51s players watch as the other guy gets called up

Joshua Longobardy

Third baseman Andy LaRoche, after he’d been summoned, walked into manager Lorenzo Bundy’s hotel room with apprehension. For, thus far he’d been having an unspectacular road series against the Fresno Grizzlies, adversaries of the Las Vegas 51s in their Pacific Coast League, and by and large LaRoche had been foundering in the slumps of a poor season. Compared, at least, to his previous season with the 51s, and to his underlying potential as a baseball player. And so when he entered manager Bundy’s hotel room he asked if he had done something wrong.

He hadn’t. In fact, Bundy was, like a messenger from heaven, about to deliver LaRoche the good news which every minor league baseball player yearns to hear, and which countless young boys across the world dream of: He was going to The Show. The major leagues. The Los Angeles Dodgers.

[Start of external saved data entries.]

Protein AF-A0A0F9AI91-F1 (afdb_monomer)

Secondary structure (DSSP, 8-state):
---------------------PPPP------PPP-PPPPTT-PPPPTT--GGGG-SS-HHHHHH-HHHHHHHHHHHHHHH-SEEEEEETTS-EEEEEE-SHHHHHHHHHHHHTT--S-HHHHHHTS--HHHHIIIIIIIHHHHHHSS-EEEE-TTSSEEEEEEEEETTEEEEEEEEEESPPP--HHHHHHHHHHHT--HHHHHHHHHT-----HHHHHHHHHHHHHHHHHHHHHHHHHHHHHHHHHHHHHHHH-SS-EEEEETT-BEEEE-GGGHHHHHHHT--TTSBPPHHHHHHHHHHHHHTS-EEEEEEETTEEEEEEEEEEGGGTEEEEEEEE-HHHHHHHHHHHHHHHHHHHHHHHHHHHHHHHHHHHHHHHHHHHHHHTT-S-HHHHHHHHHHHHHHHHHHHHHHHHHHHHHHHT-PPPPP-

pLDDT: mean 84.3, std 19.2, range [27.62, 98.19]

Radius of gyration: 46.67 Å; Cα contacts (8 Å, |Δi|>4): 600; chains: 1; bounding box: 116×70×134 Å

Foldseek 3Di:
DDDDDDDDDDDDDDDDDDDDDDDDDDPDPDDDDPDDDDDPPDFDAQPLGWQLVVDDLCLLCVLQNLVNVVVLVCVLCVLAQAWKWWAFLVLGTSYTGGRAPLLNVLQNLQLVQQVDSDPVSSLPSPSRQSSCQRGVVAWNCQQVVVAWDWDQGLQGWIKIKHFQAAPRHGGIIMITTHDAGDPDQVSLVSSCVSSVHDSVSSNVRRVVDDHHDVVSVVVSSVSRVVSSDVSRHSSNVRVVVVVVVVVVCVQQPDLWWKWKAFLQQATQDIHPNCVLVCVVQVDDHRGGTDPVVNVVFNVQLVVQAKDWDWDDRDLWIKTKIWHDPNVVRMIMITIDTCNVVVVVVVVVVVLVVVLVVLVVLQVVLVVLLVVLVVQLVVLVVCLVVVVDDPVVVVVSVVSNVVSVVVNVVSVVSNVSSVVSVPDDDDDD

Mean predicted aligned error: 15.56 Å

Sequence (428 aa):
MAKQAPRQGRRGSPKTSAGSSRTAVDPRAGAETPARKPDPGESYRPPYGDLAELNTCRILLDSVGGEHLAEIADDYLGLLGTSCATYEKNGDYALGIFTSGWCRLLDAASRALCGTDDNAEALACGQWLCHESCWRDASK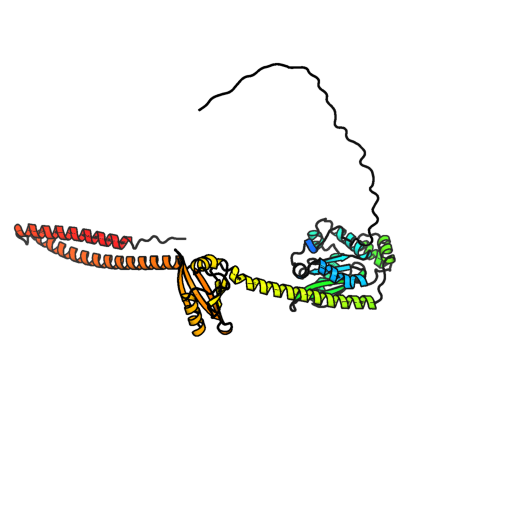ASIESGQPVDIECHGGIHLYAVPIRAGGEVVGSVNFGYGDPPTDPERLRQIAERYQLDVDDLRKQTEAYKTRPPVVIETAKRSLLTCAKLVGRTVEHRQAHEQVQSLAKFPSENPGPVLRIASDGALLHANPASEPLLAEWRCEIGQSVPQPWRDLVVEVLASGSPKQVEHELGDQVLALTIAPLAEAGYVNLYARDVTGQKQAEEQLRHSQKMEAVGLLAGGIAHYFRNRLMVVKWCADRLLEQSLVNDEGRAEVAQIVAATGRSAELTSQLLAFSRRDMLRPKVMD

Organism: NCBI:txid412755

Solvent-accessible surface area (backbone atoms only — not comparable to full-atom values): 23946 Å² total; per-residue (Å²): 131,89,87,82,88,91,90,92,80,88,87,91,84,87,88,88,86,88,82,92,78,79,89,81,84,81,96,74,93,81,77,84,78,78,82,77,78,81,62,103,75,70,76,70,73,57,98,87,58,68,63,48,80,72,39,80,78,46,60,57,38,80,40,61,32,52,66,53,54,49,56,62,42,43,78,34,40,77,76,58,51,32,35,39,42,30,29,33,70,89,65,36,35,45,40,78,48,56,67,24,66,53,58,46,53,51,38,56,37,14,51,57,63,37,78,54,92,50,65,71,59,28,67,70,63,74,43,22,45,51,55,43,34,55,40,63,66,24,22,47,47,3,44,75,70,64,39,75,29,78,46,73,35,79,75,55,26,34,36,46,12,36,40,18,40,33,92,83,44,70,52,15,17,41,33,36,46,44,81,59,58,65,83,49,75,64,64,36,43,56,39,16,64,75,45,75,49,59,49,67,59,52,48,56,33,46,73,69,52,75,80,72,59,68,70,55,52,56,47,32,55,53,46,50,66,45,43,29,50,50,55,11,48,42,34,38,53,42,55,54,51,50,52,53,53,53,66,67,38,54,52,59,71,36,86,40,27,34,35,29,34,35,69,91,18,32,24,76,42,68,20,72,54,26,52,70,60,31,64,73,62,72,46,56,79,73,35,62,52,52,67,74,58,32,56,49,49,46,53,26,43,73,65,67,42,69,47,77,48,78,47,76,60,84,94,41,35,32,42,34,40,40,37,44,43,60,97,77,46,29,33,41,37,42,36,40,84,40,41,71,57,54,52,50,52,50,53,50,55,52,49,53,52,50,50,54,50,24,53,52,40,33,53,52,24,53,53,50,42,57,52,37,52,53,54,32,52,55,36,52,50,39,60,75,70,59,75,50,55,82,70,52,48,55,54,40,50,49,50,39,54,48,37,50,54,52,44,50,56,33,48,51,44,39,52,52,27,57,51,75,75,62,66,82,76,84,78,134

InterPro domains:
  IPR003661 Signal transduction histidine kinase, dimerisation/phosphoacceptor domain [cd00082] (354-418)
  IPR018771 PocR domain [PF10114] (69-229)
  IPR036097 Signal transduction histidine kinase, dimerisation/phosphoacceptor domain superfamily [SSF47384] (348-420)

Structure (mmCIF, N/CA/C/O backbone):
data_AF-A0A0F9AI91-F1
#
_entry.id   AF-A0A0F9AI91-F1
#
loop_
_atom_site.group_PDB
_atom_site.id
_atom_site.type_symbol
_atom_site.label_atom_id
_atom_site.label_alt_id
_atom_site.label_comp_id
_atom_site.label_asym_id
_atom_site.label_entity_id
_atom_site.label_seq_id
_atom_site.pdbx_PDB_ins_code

That is, he had been called up by Dodgers management, who own the 51s, to play professional baseball—America’s pastime—where players make the big bucks, and, according to those who’ve been there, live the nice life.

The thing was, however, LaRoche wasn’t even the best player on his team. Nor was he having a better season than even half of his fellow starters on the Triple-A ball club.

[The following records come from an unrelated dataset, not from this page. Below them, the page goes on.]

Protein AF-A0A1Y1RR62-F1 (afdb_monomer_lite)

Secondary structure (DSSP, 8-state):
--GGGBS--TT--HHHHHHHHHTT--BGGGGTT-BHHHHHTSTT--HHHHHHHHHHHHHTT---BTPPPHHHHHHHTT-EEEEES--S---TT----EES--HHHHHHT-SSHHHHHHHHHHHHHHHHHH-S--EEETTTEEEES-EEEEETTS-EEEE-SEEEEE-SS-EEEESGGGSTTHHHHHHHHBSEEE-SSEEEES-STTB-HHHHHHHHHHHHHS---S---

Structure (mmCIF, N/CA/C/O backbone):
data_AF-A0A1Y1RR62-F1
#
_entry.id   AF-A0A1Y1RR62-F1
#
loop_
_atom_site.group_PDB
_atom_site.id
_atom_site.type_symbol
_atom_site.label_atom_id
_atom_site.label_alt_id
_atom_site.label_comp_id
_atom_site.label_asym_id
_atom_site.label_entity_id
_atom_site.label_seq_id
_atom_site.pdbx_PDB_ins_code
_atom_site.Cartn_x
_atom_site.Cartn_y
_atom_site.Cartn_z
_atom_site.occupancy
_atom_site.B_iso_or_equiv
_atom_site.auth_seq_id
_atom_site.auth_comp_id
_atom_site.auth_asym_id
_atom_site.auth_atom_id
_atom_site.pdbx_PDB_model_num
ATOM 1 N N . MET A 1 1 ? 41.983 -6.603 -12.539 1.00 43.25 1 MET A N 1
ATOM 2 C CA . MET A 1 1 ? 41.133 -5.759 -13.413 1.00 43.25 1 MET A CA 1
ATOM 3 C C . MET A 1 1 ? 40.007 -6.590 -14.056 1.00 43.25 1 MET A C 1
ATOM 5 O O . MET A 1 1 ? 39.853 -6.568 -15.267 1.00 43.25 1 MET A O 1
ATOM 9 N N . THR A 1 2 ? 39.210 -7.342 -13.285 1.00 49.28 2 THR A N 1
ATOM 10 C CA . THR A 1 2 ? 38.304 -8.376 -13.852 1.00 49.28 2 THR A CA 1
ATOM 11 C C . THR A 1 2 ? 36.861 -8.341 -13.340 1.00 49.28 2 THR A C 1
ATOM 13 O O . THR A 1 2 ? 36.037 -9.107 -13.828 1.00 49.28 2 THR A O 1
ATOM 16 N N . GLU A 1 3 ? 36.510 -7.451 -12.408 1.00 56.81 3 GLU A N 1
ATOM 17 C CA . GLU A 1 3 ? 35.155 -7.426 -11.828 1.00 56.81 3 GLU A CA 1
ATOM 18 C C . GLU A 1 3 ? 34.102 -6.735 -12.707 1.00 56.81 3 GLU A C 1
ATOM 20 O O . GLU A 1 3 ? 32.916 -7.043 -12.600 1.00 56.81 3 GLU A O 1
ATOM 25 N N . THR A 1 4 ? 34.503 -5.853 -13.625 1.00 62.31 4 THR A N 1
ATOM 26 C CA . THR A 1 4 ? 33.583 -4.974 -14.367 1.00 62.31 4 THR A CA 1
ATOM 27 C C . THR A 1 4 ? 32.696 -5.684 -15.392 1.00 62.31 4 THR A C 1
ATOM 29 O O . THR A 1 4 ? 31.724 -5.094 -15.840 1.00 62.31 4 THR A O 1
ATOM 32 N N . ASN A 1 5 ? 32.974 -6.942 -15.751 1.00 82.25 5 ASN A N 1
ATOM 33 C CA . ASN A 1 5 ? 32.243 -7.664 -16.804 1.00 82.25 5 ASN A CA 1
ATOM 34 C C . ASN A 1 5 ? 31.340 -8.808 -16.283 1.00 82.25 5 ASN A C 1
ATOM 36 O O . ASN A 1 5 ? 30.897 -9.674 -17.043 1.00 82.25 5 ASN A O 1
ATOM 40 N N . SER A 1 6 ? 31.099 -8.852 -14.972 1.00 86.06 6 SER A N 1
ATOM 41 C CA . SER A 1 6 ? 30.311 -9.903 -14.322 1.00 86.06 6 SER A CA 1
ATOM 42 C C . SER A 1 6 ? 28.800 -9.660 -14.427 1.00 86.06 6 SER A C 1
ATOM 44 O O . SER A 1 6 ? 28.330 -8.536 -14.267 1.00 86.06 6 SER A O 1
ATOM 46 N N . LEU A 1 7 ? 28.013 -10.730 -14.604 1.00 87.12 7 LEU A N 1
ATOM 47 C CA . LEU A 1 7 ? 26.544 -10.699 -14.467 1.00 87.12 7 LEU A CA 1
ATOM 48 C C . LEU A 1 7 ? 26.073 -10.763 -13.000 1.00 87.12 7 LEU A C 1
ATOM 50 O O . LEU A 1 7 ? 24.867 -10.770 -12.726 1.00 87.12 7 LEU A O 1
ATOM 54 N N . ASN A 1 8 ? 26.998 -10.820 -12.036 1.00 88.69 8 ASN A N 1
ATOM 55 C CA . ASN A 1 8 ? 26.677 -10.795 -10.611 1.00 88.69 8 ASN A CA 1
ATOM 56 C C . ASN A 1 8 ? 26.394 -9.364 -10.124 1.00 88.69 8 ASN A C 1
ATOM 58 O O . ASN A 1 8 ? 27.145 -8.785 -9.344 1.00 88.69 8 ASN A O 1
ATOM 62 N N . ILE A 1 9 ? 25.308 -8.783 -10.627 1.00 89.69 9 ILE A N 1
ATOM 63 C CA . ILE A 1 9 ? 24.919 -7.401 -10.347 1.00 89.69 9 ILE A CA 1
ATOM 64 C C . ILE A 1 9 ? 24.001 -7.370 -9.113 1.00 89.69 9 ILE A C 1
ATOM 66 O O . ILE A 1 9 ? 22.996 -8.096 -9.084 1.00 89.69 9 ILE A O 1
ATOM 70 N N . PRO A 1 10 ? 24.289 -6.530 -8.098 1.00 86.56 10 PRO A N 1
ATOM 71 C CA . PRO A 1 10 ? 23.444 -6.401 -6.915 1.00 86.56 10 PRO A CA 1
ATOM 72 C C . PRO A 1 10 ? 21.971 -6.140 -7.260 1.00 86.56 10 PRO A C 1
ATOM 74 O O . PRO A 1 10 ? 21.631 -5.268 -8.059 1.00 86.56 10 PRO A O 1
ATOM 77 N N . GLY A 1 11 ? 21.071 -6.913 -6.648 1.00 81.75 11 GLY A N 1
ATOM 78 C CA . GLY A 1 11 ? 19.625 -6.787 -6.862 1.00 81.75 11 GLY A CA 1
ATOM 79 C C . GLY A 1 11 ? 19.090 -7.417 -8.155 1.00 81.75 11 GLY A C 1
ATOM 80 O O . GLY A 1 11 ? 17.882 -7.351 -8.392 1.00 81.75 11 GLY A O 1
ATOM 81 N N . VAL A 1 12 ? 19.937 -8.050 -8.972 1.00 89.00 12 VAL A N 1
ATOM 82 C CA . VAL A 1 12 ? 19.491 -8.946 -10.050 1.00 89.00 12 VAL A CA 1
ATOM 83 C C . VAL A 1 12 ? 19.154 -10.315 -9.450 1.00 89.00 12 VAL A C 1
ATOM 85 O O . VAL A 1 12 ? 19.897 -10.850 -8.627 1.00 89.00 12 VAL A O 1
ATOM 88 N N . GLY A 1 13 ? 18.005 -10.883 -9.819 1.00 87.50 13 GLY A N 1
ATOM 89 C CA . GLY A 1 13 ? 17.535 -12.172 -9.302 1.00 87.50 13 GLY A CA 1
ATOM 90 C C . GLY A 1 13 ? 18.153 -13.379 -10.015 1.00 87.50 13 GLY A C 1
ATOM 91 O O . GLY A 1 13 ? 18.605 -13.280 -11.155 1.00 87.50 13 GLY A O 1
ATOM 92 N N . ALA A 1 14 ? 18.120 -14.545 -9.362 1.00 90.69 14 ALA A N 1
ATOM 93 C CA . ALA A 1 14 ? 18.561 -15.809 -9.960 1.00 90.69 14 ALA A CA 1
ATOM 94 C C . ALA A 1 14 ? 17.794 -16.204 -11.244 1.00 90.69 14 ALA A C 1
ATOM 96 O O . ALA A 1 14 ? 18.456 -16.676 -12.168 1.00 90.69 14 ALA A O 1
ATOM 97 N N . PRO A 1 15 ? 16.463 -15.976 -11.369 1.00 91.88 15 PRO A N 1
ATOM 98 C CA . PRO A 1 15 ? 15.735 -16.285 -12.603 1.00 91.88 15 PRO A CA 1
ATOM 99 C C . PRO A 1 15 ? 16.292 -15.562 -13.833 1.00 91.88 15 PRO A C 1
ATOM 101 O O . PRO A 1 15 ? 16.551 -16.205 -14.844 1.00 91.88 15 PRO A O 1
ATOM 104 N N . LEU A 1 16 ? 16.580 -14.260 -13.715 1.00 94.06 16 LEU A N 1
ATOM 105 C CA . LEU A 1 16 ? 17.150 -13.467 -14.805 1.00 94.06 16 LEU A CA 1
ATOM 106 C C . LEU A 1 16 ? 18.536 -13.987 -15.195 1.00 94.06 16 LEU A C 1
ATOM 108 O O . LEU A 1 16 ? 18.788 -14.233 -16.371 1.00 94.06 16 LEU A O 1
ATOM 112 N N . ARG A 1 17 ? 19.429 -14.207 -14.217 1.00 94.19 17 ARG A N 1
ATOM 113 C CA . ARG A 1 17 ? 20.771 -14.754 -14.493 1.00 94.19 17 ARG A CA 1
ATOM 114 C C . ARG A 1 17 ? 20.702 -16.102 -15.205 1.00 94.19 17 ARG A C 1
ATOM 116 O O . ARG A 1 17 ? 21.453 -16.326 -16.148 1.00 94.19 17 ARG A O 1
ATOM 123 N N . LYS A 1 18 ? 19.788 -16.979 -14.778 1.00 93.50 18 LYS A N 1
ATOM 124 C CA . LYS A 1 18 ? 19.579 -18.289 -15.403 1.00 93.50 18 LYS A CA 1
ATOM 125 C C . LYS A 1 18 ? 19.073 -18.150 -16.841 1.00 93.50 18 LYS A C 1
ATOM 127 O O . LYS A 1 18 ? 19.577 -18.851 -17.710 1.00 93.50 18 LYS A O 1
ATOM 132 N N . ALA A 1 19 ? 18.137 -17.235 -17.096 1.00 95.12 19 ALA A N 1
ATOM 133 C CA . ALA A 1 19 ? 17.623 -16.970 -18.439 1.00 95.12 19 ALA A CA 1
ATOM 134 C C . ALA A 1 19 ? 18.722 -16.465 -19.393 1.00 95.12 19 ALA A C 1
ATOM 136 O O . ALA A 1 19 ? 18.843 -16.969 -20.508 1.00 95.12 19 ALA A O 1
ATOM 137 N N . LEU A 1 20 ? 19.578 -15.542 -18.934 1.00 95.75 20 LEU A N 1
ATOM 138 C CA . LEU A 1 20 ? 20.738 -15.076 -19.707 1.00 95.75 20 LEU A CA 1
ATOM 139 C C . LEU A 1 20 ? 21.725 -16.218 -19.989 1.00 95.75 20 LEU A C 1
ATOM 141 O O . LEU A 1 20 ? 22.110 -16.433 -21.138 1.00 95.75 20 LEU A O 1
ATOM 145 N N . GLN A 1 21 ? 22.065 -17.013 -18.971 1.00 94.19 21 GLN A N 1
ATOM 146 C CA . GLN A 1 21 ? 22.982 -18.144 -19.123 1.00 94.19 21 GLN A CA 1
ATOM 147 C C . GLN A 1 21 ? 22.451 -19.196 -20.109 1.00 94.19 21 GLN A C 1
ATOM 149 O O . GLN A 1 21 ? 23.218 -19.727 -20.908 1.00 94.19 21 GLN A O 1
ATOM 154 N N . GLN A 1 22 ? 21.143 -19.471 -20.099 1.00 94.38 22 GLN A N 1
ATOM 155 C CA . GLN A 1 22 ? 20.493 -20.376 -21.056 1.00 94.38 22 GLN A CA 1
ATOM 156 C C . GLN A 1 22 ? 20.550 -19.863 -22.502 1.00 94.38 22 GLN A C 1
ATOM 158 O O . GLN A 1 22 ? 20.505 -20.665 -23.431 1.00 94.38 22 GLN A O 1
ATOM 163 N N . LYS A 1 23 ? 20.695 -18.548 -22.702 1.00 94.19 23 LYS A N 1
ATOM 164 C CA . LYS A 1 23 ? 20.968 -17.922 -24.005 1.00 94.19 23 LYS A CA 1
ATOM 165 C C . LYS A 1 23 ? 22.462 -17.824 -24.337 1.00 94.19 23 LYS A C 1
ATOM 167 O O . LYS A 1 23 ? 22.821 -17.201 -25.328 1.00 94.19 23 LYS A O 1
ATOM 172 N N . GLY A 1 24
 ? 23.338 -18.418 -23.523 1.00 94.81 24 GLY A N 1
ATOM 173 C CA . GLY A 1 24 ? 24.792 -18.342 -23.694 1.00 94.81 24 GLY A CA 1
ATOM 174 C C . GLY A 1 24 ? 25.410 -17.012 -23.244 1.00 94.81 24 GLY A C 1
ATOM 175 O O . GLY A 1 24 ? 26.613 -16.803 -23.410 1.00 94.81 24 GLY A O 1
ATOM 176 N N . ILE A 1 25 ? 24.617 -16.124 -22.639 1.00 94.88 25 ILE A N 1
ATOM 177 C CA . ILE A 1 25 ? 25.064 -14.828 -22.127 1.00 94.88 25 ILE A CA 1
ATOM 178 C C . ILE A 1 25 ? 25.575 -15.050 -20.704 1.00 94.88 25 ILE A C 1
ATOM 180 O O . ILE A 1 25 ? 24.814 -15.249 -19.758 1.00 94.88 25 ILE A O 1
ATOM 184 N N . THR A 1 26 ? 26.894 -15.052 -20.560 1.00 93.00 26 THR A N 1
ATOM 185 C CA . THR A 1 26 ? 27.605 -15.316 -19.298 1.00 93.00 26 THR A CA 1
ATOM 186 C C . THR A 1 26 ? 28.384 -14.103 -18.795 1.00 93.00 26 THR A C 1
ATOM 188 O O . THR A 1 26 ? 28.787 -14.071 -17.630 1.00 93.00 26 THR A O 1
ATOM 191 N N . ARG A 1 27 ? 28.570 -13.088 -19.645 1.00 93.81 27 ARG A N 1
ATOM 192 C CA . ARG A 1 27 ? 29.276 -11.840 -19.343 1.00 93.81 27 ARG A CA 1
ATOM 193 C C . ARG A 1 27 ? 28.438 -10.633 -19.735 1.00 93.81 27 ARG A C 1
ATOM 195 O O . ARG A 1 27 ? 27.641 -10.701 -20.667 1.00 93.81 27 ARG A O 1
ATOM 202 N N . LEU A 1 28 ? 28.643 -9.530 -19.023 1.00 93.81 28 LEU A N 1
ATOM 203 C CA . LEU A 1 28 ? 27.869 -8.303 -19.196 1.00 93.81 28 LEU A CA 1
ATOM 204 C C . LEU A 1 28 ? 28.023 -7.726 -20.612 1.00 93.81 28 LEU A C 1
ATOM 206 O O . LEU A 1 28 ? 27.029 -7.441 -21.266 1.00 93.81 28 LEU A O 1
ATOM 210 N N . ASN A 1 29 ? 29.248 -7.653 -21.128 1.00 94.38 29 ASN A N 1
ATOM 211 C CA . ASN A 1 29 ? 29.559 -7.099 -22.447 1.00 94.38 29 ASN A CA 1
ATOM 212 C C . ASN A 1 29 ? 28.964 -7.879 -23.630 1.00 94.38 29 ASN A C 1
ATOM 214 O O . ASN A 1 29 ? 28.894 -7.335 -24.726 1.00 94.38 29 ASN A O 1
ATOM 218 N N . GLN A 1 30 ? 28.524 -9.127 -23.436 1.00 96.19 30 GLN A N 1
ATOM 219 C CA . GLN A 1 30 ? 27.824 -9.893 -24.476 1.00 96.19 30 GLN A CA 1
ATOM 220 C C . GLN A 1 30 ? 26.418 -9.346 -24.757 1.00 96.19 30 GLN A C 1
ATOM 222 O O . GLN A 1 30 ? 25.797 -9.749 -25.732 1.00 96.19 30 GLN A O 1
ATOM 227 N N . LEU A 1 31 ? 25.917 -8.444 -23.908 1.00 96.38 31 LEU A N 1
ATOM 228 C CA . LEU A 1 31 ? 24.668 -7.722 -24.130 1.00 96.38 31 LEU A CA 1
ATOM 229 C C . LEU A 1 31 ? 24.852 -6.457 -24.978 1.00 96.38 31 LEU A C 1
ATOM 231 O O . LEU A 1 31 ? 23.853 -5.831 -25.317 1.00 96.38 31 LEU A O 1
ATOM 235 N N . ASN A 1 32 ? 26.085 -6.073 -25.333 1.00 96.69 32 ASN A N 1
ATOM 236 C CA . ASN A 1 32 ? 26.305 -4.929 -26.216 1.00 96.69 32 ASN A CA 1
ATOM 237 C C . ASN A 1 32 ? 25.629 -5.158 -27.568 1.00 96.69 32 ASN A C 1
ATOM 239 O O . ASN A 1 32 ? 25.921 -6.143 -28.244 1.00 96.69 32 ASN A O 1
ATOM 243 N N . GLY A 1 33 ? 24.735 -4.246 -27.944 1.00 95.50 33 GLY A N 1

“I think Andy was kind of surprised himself,” says Bundy, a man who’s been in the game just long enough to have seen it all. “But making the majors is all about timing.”

It’s true. In many ways, making the major leagues is a crapshoot. For once a player succeeds in climbing his way up to Triple-A, the doorstep of The Show, he knocks and knocks on the front door of the big leagues until chance lets him in. In LaRoche’s case, it was the poor play of the Dodgers’ third baseman. And so despite his .235 batting average this season, with just three home runs and 11 RBIs, and despite his team’s last place standing in the PCL, LaRoche, who does indeed possess a world of talent, was given a slot on the Dodgers’ lineup. Which is a scarcity these days, due to the fact that the Dodgers are in first place in their division, the National League West, and do not want to tinker with a team that seems to be clicking.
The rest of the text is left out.